The Canadian pharmaceutical and cannabis company, Tilray Inc., is scheduled to publish its earnings report for the fiscal second quarter after market close on August 10th. The financial results are expected to be the market mover for its stock on Monday. Tilray listed on Nasdaq in July 2018. The company performed fairly upbeat in the first few months of going public, but have disappointed investors since late 2018.
In the fiscal first quarter, the Nanaimo-based company recorded a 126% increase in revenue on a year over year basis to $52.1 million and contracted its net loss by 16% versus the fourth quarter of 2019. Tilray reported 49 cents of loss per share in Q1 versus 44 cents expected that represents an 11.4% of negative surprise. In the past four quarters in a row, the company has missed earnings forecasts with a 51.31% of average negative surprise. According to 16 analysts of the pharmaceutical market, the Canadian firm is likely to conclude fiscal 2021 with loss. Tilray, as per these experts, will generate $13 million of positive profits in 2022. In other words, the company is expected to take about two more years before it breaks even.
Analysts’ forecast for Tilray’s Q2 financial results
For the fiscal second quarter, analysts are now anticipating Tilray to print $55.32 million of revenue that translates to a 20.5% increase as compared to the same quarter last year. In terms of loss per share, their estimate is capped at 27 cents that marks a 15.6% improvement versus the year-ago figure. Tilray produces cannabis for medical purposes in its home market and Europe. The company attributed its annualized growth in revenue in the fiscal first quarter to the acquisition of Manitoba Harvest for roughly $419 million in 2019. Manitoba Harvest is headquartered in Winnipeg and is a prominent producer of hemp and natural foods in Canada.
Tilray also said in its Q1 report that sales for cannabis grew sharply on the back of a 14.3% growth in revenue from hemp products and a 23% growth in adult-use. Tilray expects this trend to be evident as it reports its financial results for the fiscal second quarter on Monday. Earlier this year in May, Tilray announced a temporary shut down of High Park Gardens. The shutdown of its wholly-owned subsidiary, it added, will last for six weeks and was likely to result in $7.5 million of annualized net savings and slash ongoing capital expenditures significantly.
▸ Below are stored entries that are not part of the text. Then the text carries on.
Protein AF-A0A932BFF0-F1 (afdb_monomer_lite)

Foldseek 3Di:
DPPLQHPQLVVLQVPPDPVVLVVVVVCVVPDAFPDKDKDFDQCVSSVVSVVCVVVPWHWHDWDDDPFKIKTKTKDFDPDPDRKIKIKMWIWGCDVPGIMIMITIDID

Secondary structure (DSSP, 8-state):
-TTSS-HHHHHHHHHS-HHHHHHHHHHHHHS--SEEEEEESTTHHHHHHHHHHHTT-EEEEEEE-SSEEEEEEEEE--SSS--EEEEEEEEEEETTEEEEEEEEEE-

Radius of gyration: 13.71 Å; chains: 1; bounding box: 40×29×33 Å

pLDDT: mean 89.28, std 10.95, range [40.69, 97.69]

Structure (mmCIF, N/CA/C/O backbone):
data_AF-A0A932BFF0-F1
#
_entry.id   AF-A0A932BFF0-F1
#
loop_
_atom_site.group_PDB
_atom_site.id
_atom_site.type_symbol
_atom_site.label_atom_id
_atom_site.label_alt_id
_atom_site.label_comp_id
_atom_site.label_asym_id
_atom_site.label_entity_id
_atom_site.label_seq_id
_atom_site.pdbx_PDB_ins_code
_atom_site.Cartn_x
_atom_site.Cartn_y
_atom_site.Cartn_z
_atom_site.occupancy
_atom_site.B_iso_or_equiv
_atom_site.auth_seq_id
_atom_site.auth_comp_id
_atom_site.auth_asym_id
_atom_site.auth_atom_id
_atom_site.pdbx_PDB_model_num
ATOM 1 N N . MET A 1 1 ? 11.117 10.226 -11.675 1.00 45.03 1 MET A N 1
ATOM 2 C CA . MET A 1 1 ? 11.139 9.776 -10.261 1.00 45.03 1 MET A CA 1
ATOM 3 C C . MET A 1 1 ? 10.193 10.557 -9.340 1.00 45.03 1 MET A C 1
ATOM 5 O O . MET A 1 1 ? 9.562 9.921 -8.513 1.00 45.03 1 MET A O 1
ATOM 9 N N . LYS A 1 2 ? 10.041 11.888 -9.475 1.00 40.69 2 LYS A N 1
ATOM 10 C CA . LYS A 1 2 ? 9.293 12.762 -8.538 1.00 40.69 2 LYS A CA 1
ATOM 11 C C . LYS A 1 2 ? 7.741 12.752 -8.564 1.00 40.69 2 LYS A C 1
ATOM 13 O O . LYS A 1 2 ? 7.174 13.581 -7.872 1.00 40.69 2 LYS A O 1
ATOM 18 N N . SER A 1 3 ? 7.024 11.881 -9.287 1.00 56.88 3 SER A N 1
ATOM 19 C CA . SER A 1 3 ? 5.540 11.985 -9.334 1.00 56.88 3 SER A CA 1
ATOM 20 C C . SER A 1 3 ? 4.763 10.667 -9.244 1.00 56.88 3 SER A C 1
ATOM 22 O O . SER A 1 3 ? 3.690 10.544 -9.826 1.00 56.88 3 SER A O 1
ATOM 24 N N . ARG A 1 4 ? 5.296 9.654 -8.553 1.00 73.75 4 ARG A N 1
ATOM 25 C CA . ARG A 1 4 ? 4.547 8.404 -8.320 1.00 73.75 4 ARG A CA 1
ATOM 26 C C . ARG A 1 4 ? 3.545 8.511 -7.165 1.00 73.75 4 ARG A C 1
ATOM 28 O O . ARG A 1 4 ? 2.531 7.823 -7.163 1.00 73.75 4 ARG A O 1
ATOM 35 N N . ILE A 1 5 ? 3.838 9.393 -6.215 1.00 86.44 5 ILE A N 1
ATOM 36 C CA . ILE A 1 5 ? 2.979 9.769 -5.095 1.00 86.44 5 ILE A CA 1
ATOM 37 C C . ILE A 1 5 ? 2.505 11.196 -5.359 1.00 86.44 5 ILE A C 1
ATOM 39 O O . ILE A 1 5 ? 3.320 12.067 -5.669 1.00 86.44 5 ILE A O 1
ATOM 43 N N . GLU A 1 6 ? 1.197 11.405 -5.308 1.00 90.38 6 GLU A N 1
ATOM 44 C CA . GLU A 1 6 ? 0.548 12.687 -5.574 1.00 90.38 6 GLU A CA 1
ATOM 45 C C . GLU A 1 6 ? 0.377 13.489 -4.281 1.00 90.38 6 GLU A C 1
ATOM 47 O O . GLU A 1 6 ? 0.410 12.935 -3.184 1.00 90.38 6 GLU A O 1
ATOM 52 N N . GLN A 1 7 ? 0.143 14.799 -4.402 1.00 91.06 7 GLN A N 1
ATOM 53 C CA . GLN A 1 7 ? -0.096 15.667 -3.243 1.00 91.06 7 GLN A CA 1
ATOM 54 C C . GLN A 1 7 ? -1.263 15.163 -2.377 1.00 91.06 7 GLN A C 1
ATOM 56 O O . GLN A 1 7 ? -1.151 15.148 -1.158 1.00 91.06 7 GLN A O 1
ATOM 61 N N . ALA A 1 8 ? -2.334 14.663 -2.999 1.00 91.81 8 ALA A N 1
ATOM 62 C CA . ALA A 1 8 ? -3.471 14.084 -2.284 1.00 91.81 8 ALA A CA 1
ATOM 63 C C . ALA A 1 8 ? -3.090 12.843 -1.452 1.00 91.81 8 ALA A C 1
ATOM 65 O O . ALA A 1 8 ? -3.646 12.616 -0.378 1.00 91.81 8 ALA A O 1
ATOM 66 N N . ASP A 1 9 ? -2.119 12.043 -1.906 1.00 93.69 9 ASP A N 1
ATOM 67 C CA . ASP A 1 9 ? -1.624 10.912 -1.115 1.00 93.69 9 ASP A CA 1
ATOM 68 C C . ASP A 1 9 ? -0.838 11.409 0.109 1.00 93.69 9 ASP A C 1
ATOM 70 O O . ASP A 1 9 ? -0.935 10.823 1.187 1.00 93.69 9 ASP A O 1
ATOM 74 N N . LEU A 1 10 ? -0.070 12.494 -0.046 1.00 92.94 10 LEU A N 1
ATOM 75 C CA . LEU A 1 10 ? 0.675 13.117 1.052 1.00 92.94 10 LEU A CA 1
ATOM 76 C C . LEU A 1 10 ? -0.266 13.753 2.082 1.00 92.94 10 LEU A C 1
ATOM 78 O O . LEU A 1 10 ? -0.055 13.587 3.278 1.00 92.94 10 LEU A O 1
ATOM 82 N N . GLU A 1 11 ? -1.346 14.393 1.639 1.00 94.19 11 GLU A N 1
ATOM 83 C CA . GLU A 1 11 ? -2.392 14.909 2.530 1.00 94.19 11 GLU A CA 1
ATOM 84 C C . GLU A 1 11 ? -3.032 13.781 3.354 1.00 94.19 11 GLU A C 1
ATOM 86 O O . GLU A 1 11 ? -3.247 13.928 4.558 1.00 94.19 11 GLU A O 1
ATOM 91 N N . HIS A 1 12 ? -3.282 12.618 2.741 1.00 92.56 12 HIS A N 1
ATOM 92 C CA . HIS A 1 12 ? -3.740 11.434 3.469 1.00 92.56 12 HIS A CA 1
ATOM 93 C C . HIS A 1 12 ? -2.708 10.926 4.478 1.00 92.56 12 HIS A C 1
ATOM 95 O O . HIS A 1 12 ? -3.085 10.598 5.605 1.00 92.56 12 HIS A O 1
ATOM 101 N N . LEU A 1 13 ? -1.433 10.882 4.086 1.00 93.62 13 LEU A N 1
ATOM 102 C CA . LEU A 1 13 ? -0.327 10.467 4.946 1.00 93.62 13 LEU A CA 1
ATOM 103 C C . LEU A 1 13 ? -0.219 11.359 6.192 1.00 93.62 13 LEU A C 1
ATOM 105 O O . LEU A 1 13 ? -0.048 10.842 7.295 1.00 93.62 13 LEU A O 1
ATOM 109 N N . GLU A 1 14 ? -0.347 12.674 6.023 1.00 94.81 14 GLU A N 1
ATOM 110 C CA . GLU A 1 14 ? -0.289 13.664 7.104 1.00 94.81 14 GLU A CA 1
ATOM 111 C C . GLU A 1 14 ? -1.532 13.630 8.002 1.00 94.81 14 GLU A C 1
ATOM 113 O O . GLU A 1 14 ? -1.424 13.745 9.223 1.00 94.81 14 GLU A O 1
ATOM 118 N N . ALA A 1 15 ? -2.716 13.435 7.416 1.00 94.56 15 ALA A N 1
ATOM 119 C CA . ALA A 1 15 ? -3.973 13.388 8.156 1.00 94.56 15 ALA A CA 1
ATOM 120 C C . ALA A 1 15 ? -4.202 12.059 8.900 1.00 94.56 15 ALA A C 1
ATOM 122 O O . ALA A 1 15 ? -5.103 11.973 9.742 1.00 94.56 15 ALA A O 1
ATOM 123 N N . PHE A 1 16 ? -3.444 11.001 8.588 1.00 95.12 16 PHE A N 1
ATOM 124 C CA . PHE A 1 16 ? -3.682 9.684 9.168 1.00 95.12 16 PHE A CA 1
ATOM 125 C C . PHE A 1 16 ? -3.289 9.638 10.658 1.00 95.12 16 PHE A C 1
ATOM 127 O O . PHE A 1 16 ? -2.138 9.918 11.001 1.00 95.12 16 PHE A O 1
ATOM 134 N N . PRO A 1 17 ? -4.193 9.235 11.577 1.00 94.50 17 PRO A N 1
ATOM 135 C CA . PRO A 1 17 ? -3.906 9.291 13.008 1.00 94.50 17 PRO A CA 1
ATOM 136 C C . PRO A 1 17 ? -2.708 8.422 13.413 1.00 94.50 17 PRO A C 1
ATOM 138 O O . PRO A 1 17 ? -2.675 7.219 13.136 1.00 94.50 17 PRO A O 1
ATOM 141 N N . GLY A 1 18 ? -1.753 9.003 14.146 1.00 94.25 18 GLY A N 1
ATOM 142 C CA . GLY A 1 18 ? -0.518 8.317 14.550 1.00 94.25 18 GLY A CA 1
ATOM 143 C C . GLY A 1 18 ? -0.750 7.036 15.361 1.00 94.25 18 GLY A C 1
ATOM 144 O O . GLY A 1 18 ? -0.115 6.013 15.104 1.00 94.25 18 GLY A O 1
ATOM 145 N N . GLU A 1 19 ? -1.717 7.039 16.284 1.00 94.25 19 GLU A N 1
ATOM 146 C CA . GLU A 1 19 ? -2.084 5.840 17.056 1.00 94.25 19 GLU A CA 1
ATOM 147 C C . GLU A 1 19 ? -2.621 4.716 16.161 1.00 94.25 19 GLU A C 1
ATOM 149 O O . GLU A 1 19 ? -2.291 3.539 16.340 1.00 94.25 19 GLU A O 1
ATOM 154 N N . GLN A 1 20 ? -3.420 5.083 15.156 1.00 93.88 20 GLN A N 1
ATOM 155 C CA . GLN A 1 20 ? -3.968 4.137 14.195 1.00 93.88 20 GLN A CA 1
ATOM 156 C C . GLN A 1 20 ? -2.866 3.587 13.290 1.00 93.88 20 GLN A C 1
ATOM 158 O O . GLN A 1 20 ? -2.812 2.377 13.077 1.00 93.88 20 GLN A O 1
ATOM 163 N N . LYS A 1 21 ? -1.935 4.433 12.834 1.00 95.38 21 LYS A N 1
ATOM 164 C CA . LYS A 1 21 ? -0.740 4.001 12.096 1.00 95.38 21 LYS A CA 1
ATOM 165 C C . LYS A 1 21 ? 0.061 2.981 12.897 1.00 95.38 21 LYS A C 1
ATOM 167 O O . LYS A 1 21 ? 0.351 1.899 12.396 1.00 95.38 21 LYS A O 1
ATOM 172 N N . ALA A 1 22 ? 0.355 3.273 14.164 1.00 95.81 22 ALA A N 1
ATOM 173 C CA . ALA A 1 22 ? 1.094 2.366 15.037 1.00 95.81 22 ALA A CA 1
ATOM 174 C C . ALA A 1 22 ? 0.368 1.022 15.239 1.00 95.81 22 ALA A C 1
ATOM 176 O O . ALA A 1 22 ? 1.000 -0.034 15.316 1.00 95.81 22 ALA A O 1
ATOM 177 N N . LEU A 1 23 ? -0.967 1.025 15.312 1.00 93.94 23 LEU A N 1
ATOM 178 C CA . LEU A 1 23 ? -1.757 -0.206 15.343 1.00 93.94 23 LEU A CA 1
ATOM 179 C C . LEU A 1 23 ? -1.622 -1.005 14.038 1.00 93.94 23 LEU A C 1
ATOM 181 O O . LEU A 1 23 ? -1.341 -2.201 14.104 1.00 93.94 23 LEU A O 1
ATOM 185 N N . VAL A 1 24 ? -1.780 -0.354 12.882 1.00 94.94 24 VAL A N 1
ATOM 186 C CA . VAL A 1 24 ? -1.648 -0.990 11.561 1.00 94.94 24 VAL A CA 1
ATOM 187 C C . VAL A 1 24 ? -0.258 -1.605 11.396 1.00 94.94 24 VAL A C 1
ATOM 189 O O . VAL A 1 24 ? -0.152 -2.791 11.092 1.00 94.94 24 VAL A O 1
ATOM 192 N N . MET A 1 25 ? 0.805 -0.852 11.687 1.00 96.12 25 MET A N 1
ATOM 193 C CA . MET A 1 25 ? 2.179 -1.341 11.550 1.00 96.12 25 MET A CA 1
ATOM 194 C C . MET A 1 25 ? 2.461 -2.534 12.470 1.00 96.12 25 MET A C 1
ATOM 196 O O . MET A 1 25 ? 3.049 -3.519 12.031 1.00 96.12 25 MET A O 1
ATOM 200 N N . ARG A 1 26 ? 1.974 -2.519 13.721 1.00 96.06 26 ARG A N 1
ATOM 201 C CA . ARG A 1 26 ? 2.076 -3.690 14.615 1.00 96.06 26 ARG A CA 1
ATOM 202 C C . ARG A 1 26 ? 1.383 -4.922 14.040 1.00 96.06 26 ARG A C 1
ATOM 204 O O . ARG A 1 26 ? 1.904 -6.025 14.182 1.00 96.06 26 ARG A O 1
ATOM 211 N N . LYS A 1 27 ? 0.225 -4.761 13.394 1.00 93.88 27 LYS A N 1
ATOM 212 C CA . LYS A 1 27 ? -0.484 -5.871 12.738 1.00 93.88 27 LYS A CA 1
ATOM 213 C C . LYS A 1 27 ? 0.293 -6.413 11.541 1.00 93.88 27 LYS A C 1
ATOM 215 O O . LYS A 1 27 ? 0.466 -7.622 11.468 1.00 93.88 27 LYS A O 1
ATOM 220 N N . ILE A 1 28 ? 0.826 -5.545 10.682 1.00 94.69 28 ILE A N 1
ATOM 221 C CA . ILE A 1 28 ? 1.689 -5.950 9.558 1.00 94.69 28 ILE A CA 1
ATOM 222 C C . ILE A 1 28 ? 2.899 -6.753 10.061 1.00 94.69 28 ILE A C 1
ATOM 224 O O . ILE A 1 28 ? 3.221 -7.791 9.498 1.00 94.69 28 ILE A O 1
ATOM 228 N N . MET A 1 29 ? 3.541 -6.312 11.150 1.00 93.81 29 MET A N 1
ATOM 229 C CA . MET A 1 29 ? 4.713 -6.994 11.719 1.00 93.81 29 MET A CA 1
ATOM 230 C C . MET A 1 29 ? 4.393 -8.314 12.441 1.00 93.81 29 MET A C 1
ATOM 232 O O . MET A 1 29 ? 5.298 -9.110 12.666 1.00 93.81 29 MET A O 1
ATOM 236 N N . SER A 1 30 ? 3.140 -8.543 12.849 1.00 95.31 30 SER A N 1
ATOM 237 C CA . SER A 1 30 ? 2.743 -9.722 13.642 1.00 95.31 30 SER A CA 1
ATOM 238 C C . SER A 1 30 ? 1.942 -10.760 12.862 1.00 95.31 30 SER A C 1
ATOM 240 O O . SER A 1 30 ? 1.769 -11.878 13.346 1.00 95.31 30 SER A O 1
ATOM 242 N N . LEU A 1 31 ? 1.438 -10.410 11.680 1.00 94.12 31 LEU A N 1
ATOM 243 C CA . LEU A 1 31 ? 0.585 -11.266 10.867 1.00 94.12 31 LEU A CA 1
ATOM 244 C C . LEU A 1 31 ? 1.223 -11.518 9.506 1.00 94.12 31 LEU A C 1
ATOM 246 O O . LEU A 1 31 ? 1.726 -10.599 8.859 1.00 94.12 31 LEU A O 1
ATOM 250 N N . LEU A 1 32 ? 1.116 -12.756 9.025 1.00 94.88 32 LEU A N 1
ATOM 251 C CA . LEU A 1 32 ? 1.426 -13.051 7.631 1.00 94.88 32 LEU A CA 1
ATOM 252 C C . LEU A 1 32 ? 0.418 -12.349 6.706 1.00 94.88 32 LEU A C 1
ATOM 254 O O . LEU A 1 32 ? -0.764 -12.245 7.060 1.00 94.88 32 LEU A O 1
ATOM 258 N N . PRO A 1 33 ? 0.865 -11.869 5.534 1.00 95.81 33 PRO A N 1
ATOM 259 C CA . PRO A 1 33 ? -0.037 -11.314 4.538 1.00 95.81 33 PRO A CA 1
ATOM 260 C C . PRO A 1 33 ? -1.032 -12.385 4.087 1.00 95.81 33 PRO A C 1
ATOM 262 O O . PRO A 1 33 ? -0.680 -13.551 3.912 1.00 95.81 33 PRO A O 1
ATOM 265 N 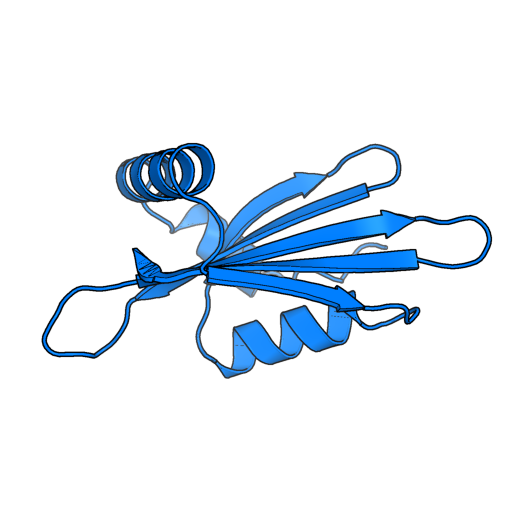N . ALA A 1 34 ? -2.281 -11.973 3.888 1.00 94.69 34 ALA A N 1
ATOM 266 C CA . ALA A 1 34 ? -3.319 -12.815 3.307 1.00 94.69 34 ALA A CA 1
ATOM 267 C C . ALA A 1 34 ? -3.009 -13.147 1.839 1.00 94.69 34 ALA A C 1
ATOM 269 O O . ALA A 1 34 ? -3.355 -14.227 1.367 1.00 94.69 34 ALA A O 1
ATOM 270 N N . GLU A 1 35 ? -2.349 -12.228 1.134 1.00 95.62 35 GLU A N 1
ATOM 271 C CA . GLU A 1 35 ? -1.924 -12.408 -0.250 1.00 95.62 35 GLU A CA 1
ATOM 272 C C . GLU A 1 35 ? -0.556 -11.759 -0.480 1.00 95.62 35 GLU A C 1
ATOM 274 O O . GLU A 1 35 ? -0.275 -10.675 0.038 1.00 95.62 35 GLU A O 1
ATOM 279 N N . ARG A 1 36 ? 0.280 -12.425 -1.282 1.00 97.06 36 ARG A N 1
ATOM 280 C CA . ARG A 1 36 ? 1.560 -11.915 -1.779 1.00 97.06 36 ARG A CA 1
ATOM 281 C C . ARG A 1 36 ? 1.615 -12.118 -3.286 1.00 97.06 36 ARG A C 1
ATOM 283 O O . ARG A 1 36 ? 1.575 -13.255 -3.747 1.00 97.06 36 ARG A O 1
ATOM 290 N N . VAL A 1 37 ? 1.760 -11.027 -4.027 1.00 96.50 37 VAL A N 1
ATOM 291 C CA . VAL A 1 37 ? 1.864 -11.027 -5.489 1.00 96.50 37 VAL A CA 1
ATOM 292 C C . VAL A 1 37 ? 3.154 -10.330 -5.893 1.00 96.50 37 VAL A C 1
ATOM 294 O O . VAL A 1 37 ? 3.484 -9.279 -5.350 1.00 96.50 37 VAL A O 1
ATOM 297 N N . VAL A 1 38 ? 3.880 -10.919 -6.837 1.00 95.75 38 VAL A N 1
ATOM 298 C CA . VAL A 1 38 ? 5.069 -10.325 -7.452 1.00 95.75 38 VAL A CA 1
ATOM 299 C C . VAL A 1 38 ? 4.721 -9.981 -8.892 1.00 95.75 38 VAL A C 1
ATOM 301 O O . VAL A 1 38 ? 4.215 -10.832 -9.621 1.00 95.75 38 VAL A O 1
ATOM 304 N N . LEU A 1 39 ? 4.956 -8.731 -9.268 1.00 92.38 39 LEU A N 1
ATOM 305 C CA . LEU A 1 39 ? 4.682 -8.184 -10.588 1.00 92.38 39 LEU A CA 1
ATOM 306 C C . LEU A 1 39 ? 6.010 -7.790 -11.239 1.00 92.38 39 LEU A C 1
ATOM 308 O O . LEU A 1 39 ? 6.816 -7.078 -10.630 1.00 92.38 39 LEU A O 1
ATOM 312 N N . ASP A 1 40 ? 6.219 -8.292 -12.451 1.00 86.38 40 ASP A N 1
ATOM 313 C CA . ASP A 1 40 ? 7.436 -8.129 -13.244 1.00 86.38 40 ASP A CA 1
ATOM 314 C C . ASP A 1 40 ? 7.109 -7.286 -14.482 1.00 86.38 40 ASP A C 1
ATOM 316 O O . ASP A 1 40 ? 6.781 -7.793 -15.558 1.00 86.38 40 ASP A O 1
ATOM 320 N N . GLY A 1 41 ? 7.083 -5.972 -14.270 1.00 82.25 41 GLY A N 1
ATOM 321 C CA . GLY A 1 41 ? 6.703 -4.998 -15.278 1.00 82.25 41 GLY A CA 1
ATOM 322 C C . GLY A 1 41 ? 7.102 -3.585 -14.871 1.00 82.25 41 GLY A C 1
ATOM 323 O O . GLY A 1 41 ? 6.844 -3.139 -13.750 1.00 82.25 41 GLY A O 1
ATOM 324 N N . ASP A 1 42 ? 7.679 -2.845 -15.821 1.00 81.38 42 ASP A N 1
ATOM 325 C CA . ASP A 1 42 ? 8.299 -1.530 -15.592 1.00 81.38 42 ASP A CA 1
ATOM 326 C C . ASP A 1 42 ? 7.354 -0.466 -14.998 1.00 81.38 42 ASP A C 1
ATOM 328 O O . ASP A 1 42 ? 7.815 0.526 -14.429 1.00 81.38 42 ASP A O 1
ATOM 332 N N . ASN A 1 43 ? 6.036 -0.653 -15.129 1.00 87.56 43 ASN A N 1
ATOM 333 C CA . ASN A 1 43 ? 4.999 0.272 -14.659 1.00 87.56 43 ASN A CA 1
ATOM 334 C C . ASN A 1 43 ? 3.967 -0.362 -13.710 1.00 87.56 43 ASN A C 1
ATOM 336 O O . ASN A 1 43 ? 2.908 0.226 -13.460 1.00 87.56 43 ASN A O 1
ATOM 340 N N . ASP A 1 44 ? 4.224 -1.571 -13.207 1.00 91.19 44 ASP A N 1
ATOM 341 C CA . ASP A 1 44 ? 3.258 -2.276 -12.360 1.00 91.19 44 ASP A CA 1
ATOM 342 C C . ASP A 1 44 ? 3.080 -1.609 -10.997 1.00 91.19 44 ASP A C 1
ATOM 344 O O . ASP A 1 44 ? 1.986 -1.645 -10.422 1.00 91.19 44 ASP A O 1
ATOM 348 N N . PHE A 1 45 ? 4.102 -0.898 -10.526 1.00 91.12 45 PHE A N 1
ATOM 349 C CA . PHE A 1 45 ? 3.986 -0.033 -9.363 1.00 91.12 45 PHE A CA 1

Tilray’s performance in the stock market
At $7.49 per share, the Canadian pharmaceutical and cannabis company is currently about 55% down year to date in the stock market after recovering from an even lower $2.47 per share in March when the impact of COVID-19 was at its peak.The Coronavirus pandemic has so far infected a little under 20 million worldwide and caused more than 730,000 deaths. Tilray’s performance was broadly dovish in the stock market last year with an annual decline of roughly 80%. At the time of writing, it is valued at $931.47 million.